[Excerpts from a dataset]
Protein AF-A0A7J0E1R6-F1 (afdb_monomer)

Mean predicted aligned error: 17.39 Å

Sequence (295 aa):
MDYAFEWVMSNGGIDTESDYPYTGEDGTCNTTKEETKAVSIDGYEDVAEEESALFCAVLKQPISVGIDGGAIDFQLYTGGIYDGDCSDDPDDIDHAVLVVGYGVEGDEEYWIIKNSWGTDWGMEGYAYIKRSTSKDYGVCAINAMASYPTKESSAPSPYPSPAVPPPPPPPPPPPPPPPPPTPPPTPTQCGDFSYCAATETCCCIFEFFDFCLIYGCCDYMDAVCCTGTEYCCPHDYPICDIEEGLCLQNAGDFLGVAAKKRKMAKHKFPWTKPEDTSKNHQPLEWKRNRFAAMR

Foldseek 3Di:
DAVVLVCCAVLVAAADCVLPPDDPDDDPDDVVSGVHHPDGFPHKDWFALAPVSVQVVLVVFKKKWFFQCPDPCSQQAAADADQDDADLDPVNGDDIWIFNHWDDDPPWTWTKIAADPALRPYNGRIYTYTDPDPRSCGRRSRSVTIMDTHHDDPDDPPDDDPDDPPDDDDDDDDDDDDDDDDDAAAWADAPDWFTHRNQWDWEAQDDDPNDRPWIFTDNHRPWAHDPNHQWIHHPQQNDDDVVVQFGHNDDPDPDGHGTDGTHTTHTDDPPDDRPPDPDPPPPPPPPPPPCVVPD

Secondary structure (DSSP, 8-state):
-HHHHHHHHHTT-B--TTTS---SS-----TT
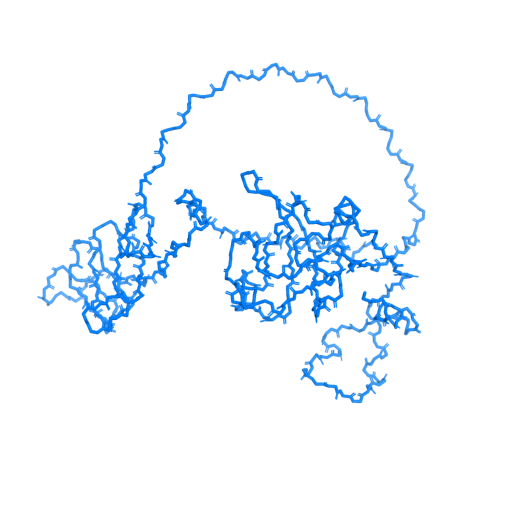TTT---B--SEEEEPPSSHHHHHHHHTTS-EEEEE----HHHHT--SSEE--S----GGG--EEEEEEEEEEETTEEEEEEE-SS-TTSTBTTEEEEEES-S-TT-GGGTTTSEEEEE---SS--SS-----PPPPPPPPPPPPPPPPPPPPPPPEEETTTEEE-TT-EEEEEEEETTEEEEEEEESSTT-EE-TTSSEEE-TT--EEETTTTEEESSTT-S--EEPEEPEEPEE--TT--TTS--S----------TTTT--

Nearest PDB structures (foldseek):
  8v57-assembly1_A  TM=9.137E-01  e=8.584E-15  Mus musculus
  6bki-assembly2_B  TM=9.246E-01  e=1.280E-14  Mus musculus
  8a4u-assembly4_D  TM=9.436E-01  e=1.327E-13  Homo sapiens
  3iv2-assembly2_B  TM=8.849E-01  e=1.487E-13  Homo sapiens
  5jt8-assembly1_A  TM=9.072E-01  e=4.628E-10  Blomia tropicalis

Organism: NCBI:txid165716

Solvent-accessible surface area (backbone atoms only — not comparable to full-atom values): 17676 Å² total; per-residue (Å²): 108,59,70,62,52,53,46,28,44,78,64,67,18,41,55,44,60,89,64,57,62,89,76,93,64,94,73,80,87,55,68,79,56,61,68,51,55,69,50,68,48,78,47,66,50,77,43,58,56,36,64,70,44,45,51,61,48,43,76,76,43,68,30,39,25,29,23,26,56,81,29,68,68,62,70,65,36,62,67,66,75,43,78,71,85,33,48,48,48,65,90,58,50,75,38,79,39,32,37,72,44,68,54,70,58,90,94,46,37,27,36,32,34,43,56,88,77,48,54,88,35,30,54,69,18,25,49,33,39,40,45,94,65,94,47,77,21,32,60,20,8,40,27,55,43,27,27,35,78,38,70,79,76,93,61,82,72,93,62,76,78,76,76,80,72,77,81,75,78,82,78,78,82,78,76,82,80,75,80,82,78,77,82,79,76,71,61,34,74,34,79,96,46,28,31,28,55,58,60,26,24,74,29,60,54,40,74,57,94,94,39,68,80,36,51,18,26,30,94,27,63,69,40,33,63,36,79,88,37,63,39,29,22,48,54,83,19,69,41,74,39,75,91,82,39,26,15,20,73,54,95,86,61,91,72,58,49,74,43,40,74,45,43,79,36,45,70,63,50,100,84,59,69,94,82,78,72,89,60,81,78,68,76,79,80,80,75,73,63,83,62,73,84,71,119

InterPro domains:
  IPR000118 Granulin [PF00396] (201-248)
  IPR000118 Granulin [SM00277] (190-247)
  IPR000668 Peptidase C1A, papain C-terminal [PF00112] (1-150)
  IPR000668 Peptidase C1A, papain C-terminal [SM00645] (1-150)
  IPR013128 Peptidase C1A [PTHR12411] (1-148)
  IPR025660 Cysteine peptidase, histidine active site [PS00639] (93-103)
  IPR037277 Granulin superfamily [G3DSA:2.10.25.160] (188-255)
  IPR038765 Papain-like cysteine peptidase superfamily [SSF54001] (1-158)
  IPR039417 Papain-like cysteine endopeptidase [cd02248] (1-149)

Radius of gyration: 26.16 Å; Cα contacts (8 Å, |Δi|>4): 534; chains: 1; bounding box: 64×51×78 Å

pLDDT: mean 84.15, std 17.8, range [27.94, 98.81]

Structure (mmCIF, N/CA/C/O backbone):
data_AF-A0A7J0E1R6-F1
#
_entry.id   AF-A0A7J0E1R6-F1
#
loop_
_atom_site.group_PDB
_atom_site.id
_atom_site.type_symbol
_atom_site.label_atom_id
_atom_site.label_alt_id
_atom_site.label_comp_id
_atom_site.label_asym_id
_atom_site.label_entity_id
_atom_site.label_seq_id
_atom_site.pdbx_PDB_ins_code
_atom_site.Cartn_x
_atom_site.Cartn_y
_atom_site.Cartn_z
_atom_site.occupancy
_atom_site.B_iso_or_equiv
_atom_site.auth_seq_id
_atom_site.auth_comp_id
_atom_site.auth_asym_id
_atom_site.auth_atom_id
_atom_site.pdbx_PDB_model_num
ATOM 1 N N . MET A 1 1 ? -3.888 8.351 12.024 1.00 96.44 1 MET A N 1
ATOM 2 C CA . MET A 1 1 ? -5.241 7.754 11.779 1.00 96.44 1 MET A CA 1
ATOM 3 C C . MET A 1 1 ? -6.034 7.684 13.084 1.00 96.44 1 MET A C 1
ATOM 5 O O . MET A 1 1 ? -6.790 6.751 13.352 1.00 96.44 1 MET A O 1
ATOM 9 N N . ASP A 1 2 ? -5.889 8.705 13.916 1.00 96.38 2 ASP A N 1
ATOM 10 C CA . ASP A 1 2 ? -5.885 8.464 15.359 1.00 96.38 2 ASP A CA 1
ATOM 11 C C . ASP A 1 2 ? -7.279 8.549 15.948 1.00 96.38 2 ASP A C 1
ATOM 13 O O . ASP A 1 2 ? -7.652 7.713 16.762 1.00 96.38 2 ASP A O 1
ATOM 17 N N . TYR A 1 3 ? -8.120 9.424 15.397 1.00 97.62 3 TYR A N 1
ATOM 18 C CA . TYR A 1 3 ? -9.540 9.491 15.735 1.00 97.62 3 TYR A CA 1
ATOM 19 C C . TYR A 1 3 ? -10.281 8.169 15.505 1.00 97.62 3 TYR A C 1
ATOM 21 O O . TYR A 1 3 ? -11.212 7.853 16.244 1.00 97.62 3 TYR A O 1
ATOM 29 N N . ALA A 1 4 ? -9.870 7.367 14.516 1.00 97.62 4 ALA A N 1
ATOM 30 C CA . ALA A 1 4 ? -10.451 6.042 14.320 1.00 97.62 4 ALA A CA 1
ATOM 31 C C . ALA A 1 4 ? -10.048 5.090 15.457 1.00 97.62 4 ALA A C 1
ATOM 33 O O . ALA A 1 4 ? -10.900 4.382 15.992 1.00 97.62 4 ALA A O 1
ATOM 34 N N . PHE A 1 5 ? -8.778 5.104 15.875 1.00 97.75 5 PHE A N 1
ATOM 35 C CA . PHE A 1 5 ? -8.313 4.320 17.021 1.00 97.75 5 PHE A CA 1
ATOM 36 C C . PHE A 1 5 ? -8.972 4.775 18.329 1.00 97.75 5 PHE A C 1
ATOM 38 O O . PHE A 1 5 ? -9.500 3.941 19.066 1.00 97.75 5 PHE A O 1
ATOM 45 N N . GLU A 1 6 ? -9.035 6.083 18.581 1.00 98.06 6 GLU A N 1
ATOM 46 C CA . GLU A 1 6 ? -9.742 6.665 19.727 1.00 98.06 6 GLU A CA 1
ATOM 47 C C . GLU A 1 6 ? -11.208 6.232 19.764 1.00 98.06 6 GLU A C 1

TASK OBJECTIVE
Take the entries above and copy out all lines with the string "Homo".

RESPONSE BELOW
  8a4u-assembly4_D  TM=9.436E-01  e=1.327E-13  Homo sapiens
  3iv2-assembly2_B  TM=8.849E-01  e=1.487E-13  Homo sapiens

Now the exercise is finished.